A large number of residents expressed concern that unmarried heterosexual couples—folks just not wanting the commitment of marriage – would quickly become an overwhelming financial burden on the city. Additionally, a significant number of folks who wanted to sign were unable to do so, as they were either county residents or ineligible to vote for various reasons. Regardless, they drove up to encourage us and share their opinions. We even had folks from other countries want to sign.
We heard many voice their frustration, and some their anger, at Councilman Jerry Mitchell. Councilman Mitchell had said his vote in favor of this ordinance was reflective of his constituency; that’s certainly not what we heard this past weekend.
Given that the final tally was over 10,000 signatures collected … keep in mind, this is more than half of all who voted in the last election… and considering this was hastily done over a 14-day period which included a long holiday weekend, much of which was quite cold and raining….yet we still got this overwhelming response?
I always want to give folks the benefit of the doubt, but it's clear to us that five members of the council haven’t correctly read the pulse of Chattanooga. A few activists – some from outside our city – coupled with some biased media reporting, make this appear as if it’s a homosexual issue…to vote against it means that you’re bashing homosexual people.
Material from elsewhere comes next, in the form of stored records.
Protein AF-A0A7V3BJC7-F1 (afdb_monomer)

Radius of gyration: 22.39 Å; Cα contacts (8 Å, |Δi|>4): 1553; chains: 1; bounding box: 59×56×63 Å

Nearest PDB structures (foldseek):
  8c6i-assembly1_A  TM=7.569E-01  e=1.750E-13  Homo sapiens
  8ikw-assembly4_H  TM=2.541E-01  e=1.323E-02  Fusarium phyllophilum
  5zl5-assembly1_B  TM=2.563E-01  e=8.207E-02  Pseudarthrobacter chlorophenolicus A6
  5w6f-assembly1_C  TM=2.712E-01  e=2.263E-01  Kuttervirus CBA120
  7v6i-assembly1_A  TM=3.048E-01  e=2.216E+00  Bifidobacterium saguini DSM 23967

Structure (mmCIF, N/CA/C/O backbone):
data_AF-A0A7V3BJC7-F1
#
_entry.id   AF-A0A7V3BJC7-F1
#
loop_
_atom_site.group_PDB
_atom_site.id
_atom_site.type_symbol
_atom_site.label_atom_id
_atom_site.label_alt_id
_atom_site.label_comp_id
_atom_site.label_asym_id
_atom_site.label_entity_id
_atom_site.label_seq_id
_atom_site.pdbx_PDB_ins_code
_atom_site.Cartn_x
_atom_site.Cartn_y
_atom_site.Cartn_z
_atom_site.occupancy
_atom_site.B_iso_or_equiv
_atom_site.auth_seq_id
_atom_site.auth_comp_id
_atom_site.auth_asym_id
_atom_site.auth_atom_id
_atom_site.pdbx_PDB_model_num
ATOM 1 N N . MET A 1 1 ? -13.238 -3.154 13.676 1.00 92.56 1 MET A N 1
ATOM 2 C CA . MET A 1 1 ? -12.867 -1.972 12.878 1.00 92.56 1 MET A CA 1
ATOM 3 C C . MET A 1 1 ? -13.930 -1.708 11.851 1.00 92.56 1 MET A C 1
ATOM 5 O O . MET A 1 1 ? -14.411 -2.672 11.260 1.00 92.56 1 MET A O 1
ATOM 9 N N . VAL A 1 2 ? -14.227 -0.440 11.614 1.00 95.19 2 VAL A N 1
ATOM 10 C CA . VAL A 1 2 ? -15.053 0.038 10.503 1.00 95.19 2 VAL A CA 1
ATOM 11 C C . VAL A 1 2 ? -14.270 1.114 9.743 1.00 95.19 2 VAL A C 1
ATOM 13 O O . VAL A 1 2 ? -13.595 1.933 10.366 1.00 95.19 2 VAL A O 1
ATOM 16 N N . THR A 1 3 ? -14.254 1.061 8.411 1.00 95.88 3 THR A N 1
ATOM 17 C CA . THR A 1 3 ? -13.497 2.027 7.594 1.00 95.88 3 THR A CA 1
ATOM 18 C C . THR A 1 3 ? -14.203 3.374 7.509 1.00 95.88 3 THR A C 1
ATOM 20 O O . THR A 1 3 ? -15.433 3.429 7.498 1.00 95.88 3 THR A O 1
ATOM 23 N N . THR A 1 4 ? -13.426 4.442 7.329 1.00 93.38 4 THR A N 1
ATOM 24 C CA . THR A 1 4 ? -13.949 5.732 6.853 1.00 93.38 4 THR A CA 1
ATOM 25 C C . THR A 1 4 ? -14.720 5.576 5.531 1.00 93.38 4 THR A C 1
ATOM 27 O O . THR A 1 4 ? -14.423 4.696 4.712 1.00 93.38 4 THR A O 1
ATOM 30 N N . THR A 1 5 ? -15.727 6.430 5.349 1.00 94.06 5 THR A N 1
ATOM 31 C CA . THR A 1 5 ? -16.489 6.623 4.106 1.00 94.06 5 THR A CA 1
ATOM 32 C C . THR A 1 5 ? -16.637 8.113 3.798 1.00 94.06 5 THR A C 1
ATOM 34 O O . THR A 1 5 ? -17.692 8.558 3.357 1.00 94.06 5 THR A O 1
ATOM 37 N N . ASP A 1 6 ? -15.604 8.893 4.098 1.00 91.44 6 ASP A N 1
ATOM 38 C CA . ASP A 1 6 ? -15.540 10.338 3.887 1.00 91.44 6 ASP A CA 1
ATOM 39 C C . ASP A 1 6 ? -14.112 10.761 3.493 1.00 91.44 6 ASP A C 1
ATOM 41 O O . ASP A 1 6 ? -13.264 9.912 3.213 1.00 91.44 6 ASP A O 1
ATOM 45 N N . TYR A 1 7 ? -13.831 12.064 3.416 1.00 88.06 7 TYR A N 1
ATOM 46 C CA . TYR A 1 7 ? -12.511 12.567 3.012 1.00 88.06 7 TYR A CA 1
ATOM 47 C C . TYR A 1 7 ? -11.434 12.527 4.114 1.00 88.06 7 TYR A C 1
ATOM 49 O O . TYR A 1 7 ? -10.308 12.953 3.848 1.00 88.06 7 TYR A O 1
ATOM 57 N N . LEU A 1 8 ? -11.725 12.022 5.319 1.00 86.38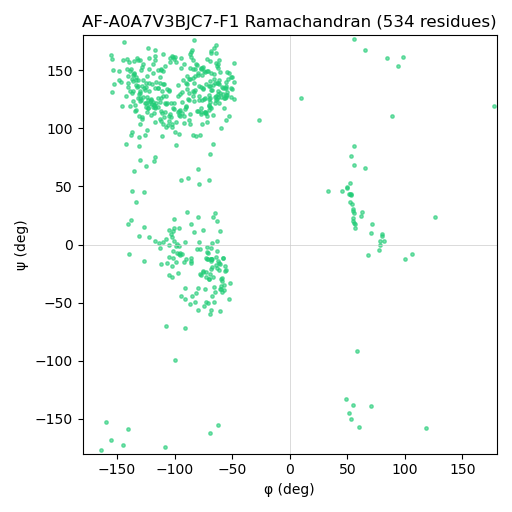 8 LEU A N 1
ATOM 58 C CA . LEU A 1 8 ? -10.818 12.068 6.470 1.00 86.38 8 LEU A CA 1
ATOM 59 C C . LEU A 1 8 ? -10.245 10.679 6.823 1.00 86.38 8 LEU A C 1
ATOM 61 O O . LEU A 1 8 ? -10.963 9.800 7.308 1.00 86.38 8 LEU A O 1
ATOM 65 N N . PRO A 1 9 ? -8.934 10.441 6.579 1.00 85.69 9 PRO A N 1
ATOM 66 C CA . PRO A 1 9 ? -8.307 9.129 6.768 1.00 85.69 9 PRO A CA 1
ATOM 67 C C . PRO A 1 9 ? -8.438 8.546 8.182 1.00 85.69 9 PRO A C 1
ATOM 69 O O . PRO A 1 9 ? -8.592 7.328 8.323 1.00 85.69 9 PRO A O 1
ATOM 72 N N . GLY A 1 10 ? -8.404 9.395 9.214 1.00 83.81 10 GLY A N 1
ATOM 73 C CA . GLY A 1 10 ? -8.497 8.980 10.615 1.00 83.81 10 GLY A CA 1
ATOM 74 C C . GLY A 1 10 ? -9.899 8.630 11.102 1.00 83.81 10 GLY A C 1
ATOM 75 O O . GLY A 1 10 ? -10.040 8.102 12.202 1.00 83.81 10 GLY A O 1
ATOM 76 N N . HIS A 1 11 ? -10.936 8.796 10.276 1.00 89.69 11 HIS A N 1
ATOM 77 C CA . HIS A 1 11 ? -12.310 8.415 10.624 1.00 89.69 11 HIS A CA 1
ATOM 78 C C . HIS A 1 11 ? -12.566 6.897 10.568 1.00 89.69 11 HIS A C 1
ATOM 80 O O . HIS A 1 11 ? -13.707 6.449 10.589 1.00 89.69 11 HIS A O 1
ATOM 86 N N . SER A 1 12 ? -11.523 6.067 10.476 1.00 92.44 12 SER A N 1
ATOM 87 C CA . SER A 1 12 ? -11.655 4.616 10.657 1.00 92.44 12 SER A CA 1
ATOM 88 C C . SER A 1 12 ? -11.618 4.258 12.144 1.00 92.44 12 SER A C 1
ATOM 90 O O . SER A 1 12 ? -10.625 4.524 12.821 1.00 92.44 12 SER A O 1
ATOM 92 N N . GLU A 1 13 ? -12.651 3.581 12.646 1.00 91.81 13 GLU A N 1
ATOM 93 C CA . GLU A 1 13 ? -12.847 3.397 14.089 1.00 91.81 13 GLU A CA 1
ATOM 94 C C . GLU A 1 13 ? -12.615 1.969 14.584 1.00 91.81 13 GLU A C 1
ATOM 96 O O . GLU A 1 13 ? -13.076 0.975 13.997 1.00 91.81 13 GLU A O 1
ATOM 101 N N . ALA A 1 14 ? -11.938 1.878 15.731 1.00 92.94 14 ALA A N 1
ATOM 102 C CA . ALA A 1 14 ? -11.816 0.667 16.522 1.00 92.94 14 ALA A CA 1
ATOM 103 C C . ALA A 1 14 ? -12.985 0.542 17.494 1.00 92.94 14 ALA A C 1
ATOM 105 O O . ALA A 1 14 ? -13.262 1.420 18.305 1.00 92.94 14 ALA A O 1
ATOM 106 N N . LEU A 1 15 ? -13.671 -0.594 17.396 1.00 93.62 15 LEU A N 1
ATOM 107 C CA . LEU A 1 15 ? -14.885 -0.887 18.140 1.00 93.62 15 LEU A CA 1
ATOM 108 C C . LEU A 1 15 ? -14.754 -2.271 18.769 1.00 93.62 15 LEU A C 1
ATOM 110 O O . LEU A 1 15 ? -14.333 -3.225 18.101 1.00 93.62 15 LEU A O 1
ATOM 114 N N . GLN A 1 16 ? -15.155 -2.383 20.028 1.00 93.31 16 GLN A N 1
ATOM 115 C CA . GLN A 1 16 ? -15.341 -3.641 20.731 1.00 93.31 16 GLN A CA 1
ATOM 116 C C . GLN A 1 16 ? -16.808 -4.051 20.647 1.00 93.31 16 GLN A C 1
ATOM 118 O O . GLN A 1 16 ? -17.692 -3.271 20.983 1.00 93.31 16 GLN A O 1
ATOM 123 N N . ILE A 1 17 ? -17.066 -5.293 20.234 1.00 92.50 17 ILE A N 1
ATOM 124 C CA . ILE A 1 17 ? -18.407 -5.882 20.299 1.00 92.50 17 ILE A CA 1
ATOM 125 C C . ILE A 1 17 ? -18.734 -6.131 21.774 1.00 92.50 17 ILE A C 1
ATOM 127 O O . ILE A 1 17 ? -18.053 -6.927 22.425 1.00 92.50 17 ILE A O 1
ATOM 131 N N . THR A 1 18 ? -19.749 -5.446 22.297 1.00 91.62 18 THR A N 1
ATOM 132 C CA . THR A 1 18 ? -20.222 -5.604 23.682 1.00 91.62 18 THR A CA 1
ATOM 133 C C . THR A 1 18 ? -21.321 -6.650 23.770 1.00 91.62 18 THR A C 1
ATOM 135 O O . THR A 1 18 ? -21.343 -7.441 24.713 1.00 91.62 18 THR A O 1
ATOM 138 N N . GLN A 1 19 ? -22.194 -6.704 22.762 1.00 92.19 19 GLN A N 1
ATOM 139 C CA . GLN A 1 19 ? -23.274 -7.677 22.681 1.00 92.19 19 GLN A CA 1
ATOM 140 C C . GLN A 1 19 ? -23.586 -8.030 21.224 1.00 92.19 19 GLN A C 1
ATOM 142 O O . GLN A 1 19 ? -23.594 -7.177 20.339 1.00 92.19 19 GLN A O 1
ATOM 147 N N . VAL A 1 20 ? -23.875 -9.308 20.974 1.00 94.62 20 VAL A N 1
ATOM 148 C CA . VAL A 1 20 ? -24.478 -9.767 19.717 1.00 94.62 20 VAL A CA 1
ATOM 149 C C . VAL A 1 20 ? -25.978 -9.869 19.958 1.00 94.62 20 VAL A C 1
ATOM 151 O O . VAL A 1 20 ? -26.410 -10.710 20.746 1.00 94.62 20 VAL A O 1
ATOM 154 N N . ILE A 1 21 ? -26.759 -8.998 19.321 1.00 95.00 21 ILE A N 1
ATOM 155 C CA . ILE A 1 21 ? -28.220 -8.996 19.459 1.00 95.00 21 ILE A CA 1
ATOM 156 C C . ILE A 1 21 ? -28.818 -10.051 18.529 1.00 95.00 21 ILE A C 1
ATOM 158 O O . ILE A 1 21 ? -29.593 -10.902 18.962 1.00 95.00 21 ILE A O 1
ATOM 162 N N . ASP A 1 22 ? -28.407 -10.033 17.259 1.00 94.62 22 ASP A N 1
ATOM 163 C CA . ASP A 1 22 ? -28.811 -11.002 16.243 1.00 94.62 22 ASP A CA 1
ATOM 164 C C . ASP A 1 22 ? -27.755 -11.104 15.117 1.00 94.62 22 ASP A C 1
ATOM 166 O O . ASP A 1 22 ? -26.633 -10.618 15.243 1.00 94.62 22 ASP A O 1
ATOM 170 N N . ALA A 1 23 ? -28.092 -11.769 14.006 1.00 90.38 23 ALA A N 1
ATOM 171 C CA . ALA A 1 23 ? -27.181 -11.992 12.878 1.00 90.38 23 ALA A CA 1
ATOM 172 C C . ALA A 1 23 ? -26.790 -10.721 12.088 1.00 90.38 23 ALA A C 1
ATOM 174 O O . ALA A 1 23 ? -25.907 -10.790 11.231 1.00 90.38 23 ALA A O 1
ATOM 175 N N . ARG A 1 24 ? -27.470 -9.594 12.308 1.00 89.69 24 ARG A N 1
ATOM 176 C CA . ARG A 1 24 ? -27.275 -8.309 11.614 1.00 89.69 24 ARG A CA 1
ATOM 177 C C . ARG A 1 24 ? -27.058 -7.137 12.572 1.00 89.69 24 ARG A C 1
ATOM 179 O O . ARG A 1 24 ? -26.607 -6.089 12.119 1.00 89.69 24 ARG A O 1
ATOM 186 N N . THR A 1 25 ? -27.341 -7.319 13.858 1.00 90.50 25 THR A N 1
ATOM 187 C CA . THR A 1 25 ? -27.302 -6.258 14.866 1.00 90.50 25 THR A CA 1
ATOM 188 C C . THR A 1 25 ? -26.272 -6.572 15.948 1.00 90.50 25 THR A C 1
ATOM 190 O O . THR A 1 25 ? -26.344 -7.601 16.627 1.00 90.50 25 THR A O 1
ATOM 193 N N . LEU A 1 26 ? -25.321 -5.655 16.127 1.00 90.69 26 LEU A N 1
ATOM 194 C CA . LEU A 1 26 ? -24.287 -5.701 17.158 1.00 90.69 26 LEU A CA 1
ATOM 195 C C . LEU A 1 26 ? -24.380 -4.439 18.011 1.00 90.69 26 LEU A C 1
ATOM 197 O O . LEU A 1 26 ? -24.525 -3.344 17.469 1.00 90.69 26 LEU A O 1
ATOM 201 N N . GLU A 1 27 ? -24.222 -4.585 19.320 1.00 91.31 27 GLU A N 1
ATOM 202 C CA . GLU A 1 27 ? -23.863 -3.460 20.176 1.00 91.31 27 GLU A CA 1
ATOM 203 C C . GLU A 1 27 ? -22.344 -3.357 20.250 1.00 91.31 27 GLU A C 1
ATOM 205 O O . GLU A 1 27 ? -21.626 -4.363 20.348 1.00 91.31 27 GLU A O 1
ATOM 210 N N . VAL A 1 28 ? -21.857 -2.124 20.178 1.00 91.56 28 VAL A N 1
ATOM 211 C CA . VAL A 1 28 ? -20.432 -1.827 20.150 1.00 91.56 28 VAL A CA 1
ATOM 212 C C . VAL A 1 28 ? -20.096 -0.670 21.076 1.00 91.56 28 VAL A C 1
ATOM 214 O O . VAL A 1 28 ? -20.874 0.270 21.238 1.00 91.56 28 VAL A O 1
ATOM 217 N N . ALA A 1 29 ? -18.898 -0.726 21.641 1.00 91.06 29 ALA A N 1
ATOM 218 C CA . ALA A 1 29 ? -18.271 0.382 22.342 1.00 91.06 29 ALA A CA 1
ATOM 219 C C . ALA A 1 29 ? -17.007 0.801 21.594 1.00 91.06 29 ALA A C 1
ATOM 221 O O . ALA A 1 29 ? -16.248 -0.047 21.115 1.00 91.06 29 ALA A O 1
ATOM 222 N N . ARG A 1 30 ? -16.766 2.106 21.507 1.00 90.56 30 ARG A N 1
ATOM 223 C CA . ARG A 1 30 ? -15.530 2.643 20.946 1.00 90.56 30 ARG A CA 1
ATOM 224 C C . ARG A 1 30 ? -14.354 2.337 21.872 1.00 90.56 30 ARG A C 1
ATOM 226 O O . ARG A 1 30 ? -14.464 2.477 23.092 1.00 90.56 30 ARG A O 1
ATOM 233 N N . ILE A 1 31 ? -13.239 1.915 21.284 1.00 90.25 31 ILE A N 1
ATOM 234 C CA . ILE A 1 31 ? -11.987 1.673 22.004 1.00 90.25 31 ILE A CA 1
ATOM 235 C C . ILE A 1 31 ? -10.892 2.593 21.477 1.00 90.25 31 ILE A C 1
ATOM 237 O O . ILE A 1 31 ? -10.851 2.909 20.288 1.00 90.25 31 ILE A O 1
ATOM 241 N N . ASP A 1 32 ? -9.984 2.991 22.358 1.00 87.81 32 ASP A N 1
ATOM 242 C CA . ASP A 1 32 ? -8.726 3.603 21.949 1.00 87.81 32 ASP A CA 1
ATOM 243 C C . ASP A 1 32 ? -7.849 2.514 21.296 1.00 87.81 32 ASP A C 1
ATOM 245 O O . ASP A 1 32 ? -7.517 1.520 21.951 1.00 87.81 32 ASP A O 1
ATOM 249 N N . PRO A 1 33 ? -7.464 2.661 20.015 1.00 87.62 33 PRO A N 1
ATOM 250 C CA . PRO A 1 33 ? -6.727 1.631 19.288 1.00 87.62 33 PRO A CA 1
ATOM 251 C C . PRO A 1 33 ? -5.289 1.419 19.788 1.00 87.62 33 PRO A C 1
ATOM 253 O O . PRO A 1 33 ? -4.655 0.434 19.410 1.00 87.62 33 PRO A O 1
ATOM 256 N N . PHE A 1 34 ? -4.761 2.314 20.627 1.00 86.50 34 PHE A N 1
ATOM 257 C CA . PHE A 1 34 ? -3.400 2.242 21.162 1.00 86.50 34 PHE A CA 1
ATOM 258 C C . PHE A 1 34 ? -3.326 1.614 22.555 1.00 86.50 34 PHE A C 1
ATOM 260 O O . PHE A 1 34 ? -2.269 1.106 22.954 1.00 86.50 34 PHE A O 1
ATOM 267 N N . THR A 1 35 ? -4.425 1.672 23.308 1.00 85.38 35 THR A N 1
ATOM 268 C CA . THR A 1 35 ? -4.538 1.108 24.662 1.00 85.38 35 THR A CA 1
ATOM 269 C C . THR A 1 35 ? -5.487 -0.091 24.724 1.00 85.38 35 THR A C 1
ATOM 271 O O . THR A 1 35 ? -5.393 -0.882 25.661 1.00 85.38 35 THR A O 1
ATOM 274 N N . ASN A 1 36 ? -6.345 -0.279 23.713 1.00 87.81 36 ASN A N 1
ATOM 275 C CA . ASN A 1 36 ? -7.493 -1.196 23.702 1.00 87.81 36 ASN A CA 1
ATOM 276 C C . ASN A 1 36 ? -8.475 -0.975 24.871 1.00 87.81 36 ASN A C 1
ATOM 278 O O . ASN A 1 36 ? -9.242 -1.876 25.211 1.00 87.81 36 ASN A O 1
ATOM 282 N N . GLU A 1 37 ? -8.458 0.202 25.501 1.00 88.06 37 GLU A N 1
ATOM 283 C CA . GLU A 1 37 ? -9.395 0.563 26.566 1.00 88.06 37 GLU A CA 1
ATOM 284 C C . GLU A 1 37 ? -10.670 1.168 25.961 1.00 88.06 37 GLU A C 1
ATOM 286 O O . GLU A 1 37 ? -10.616 1.906 24.976 1.00 88.06 37 GLU A O 1
ATOM 291 N N . ILE A 1 38 ? -11.832 0.863 26.551 1.00 87.62 38 ILE A N 1
ATOM 292 C CA . ILE A 1 38 ? -13.098 1.506 26.176 1.00 87.62 38 ILE A CA 1
ATOM 293 C C . ILE A 1 38 ? -13.002 2.993 26.517 1.00 87.62 38 ILE A C 1
ATOM 295 O O . ILE A 1 38 ? -12.687 3.354 27.653 1.00 87.62 38 ILE A O 1
ATOM 299 N N . THR A 1 39 ? -13.303 3.859 25.550 1.00 78.56 39 THR A N 1
ATOM 300 C CA . THR A 1 39 ? -13.300 5.305 25.789 1.00 78.56 39 THR A CA 1
ATOM 301 C C . THR A 1 39 ? -14.483 5.672 26.689 1.00 78.56 39 THR A C 1
ATOM 303 O O . THR A 1 39 ? -15.618 5.335 26.361 1.00 78.56 39 THR A O 1
ATOM 306 N N . THR A 1 40 ? -14.238 6.350 27.815 1.00 66.94 40 THR A N 1
ATOM 307 C CA . THR A 1 40 ? -15.267 6.724 28.812 1.00 66.94 40 THR A CA 1
ATOM 308 C C . THR A 1 40 ? -16.077 7.969 28.440 1.00 66.94 40 THR A C 1
ATOM 310 O O . THR A 1 40 ? -17.020 8.324 29.149 1.00 66.94 40 THR A O 1
ATOM 313 N N . GLU A 1 41 ? -15.732 8.630 27.333 1.00 60.50 41 GLU A N 1
ATOM 314 C CA . GLU A 1 41 ? -16.557 9.671 26.726 1.00 60.50 41 GLU A CA 1
ATOM 315 C C . GLU A 1 41 ? -17.920 9.072 26.355 1.00 60.50 41 GLU A C 1
ATOM 317 O O . GLU A 1 41 ? -18.002 8.036 25.704 1.00 60.50 41 GLU A O 1
ATOM 322 N N . THR A 1 42 ? -18.997 9.702 26.808 1.00 47.47 42 THR A N 1
ATOM 323 C CA . THR A 1 42 ? -20.361 9.168 26.979 1.00 47.47 42 THR A CA 1
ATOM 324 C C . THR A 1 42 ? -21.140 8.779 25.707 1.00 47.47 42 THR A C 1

We found, first-hand, just the opposite was true. We also witnessed many miracles in this process – nothing else can explain it. We worked alongside some of the most incredibly compassionate, committed and talented folks we’ve ever met. Participating in this effort were people from all races, all ranges of economic status, Protestants/Catholics/Jew, all ages (one man, prominent in our community and well in his 80’s, walked neighborhoods with a smile on his face and love in his heart. Another - also in his 80’s - walked his hilly neighborhood gathering signatures to bring to us). We met and made friends with others, unable to take an active role, yet doing what they could to help.
As exhausting and challenging as the task was, we both were grateful to have been a very small part in this very large process.
I was reminded all over again that it takes time and effort to become informed. The next step takes courage to uncharacteristically leave your ‘comfort zone’ and get involved.
At some point, we pray we will come together as a community. My opinion, of course, but political correctness cannot override common sense. If we are to survive the days ahead, there is no room for the divisive rhetoric of a few agitators, for ‘hyphenated Americans’, separated by economic class, race, creed or political affiliation… no place for hate and violence if we are to meet the challenges ahead.
We’re all Americans. We’re all Chattanoogans. If our home becomes divided (as it seems is the agenda of a few), we will be in danger of losing this amazing city.
The rewards are worth the effort and fate of Chattanooga depends on it.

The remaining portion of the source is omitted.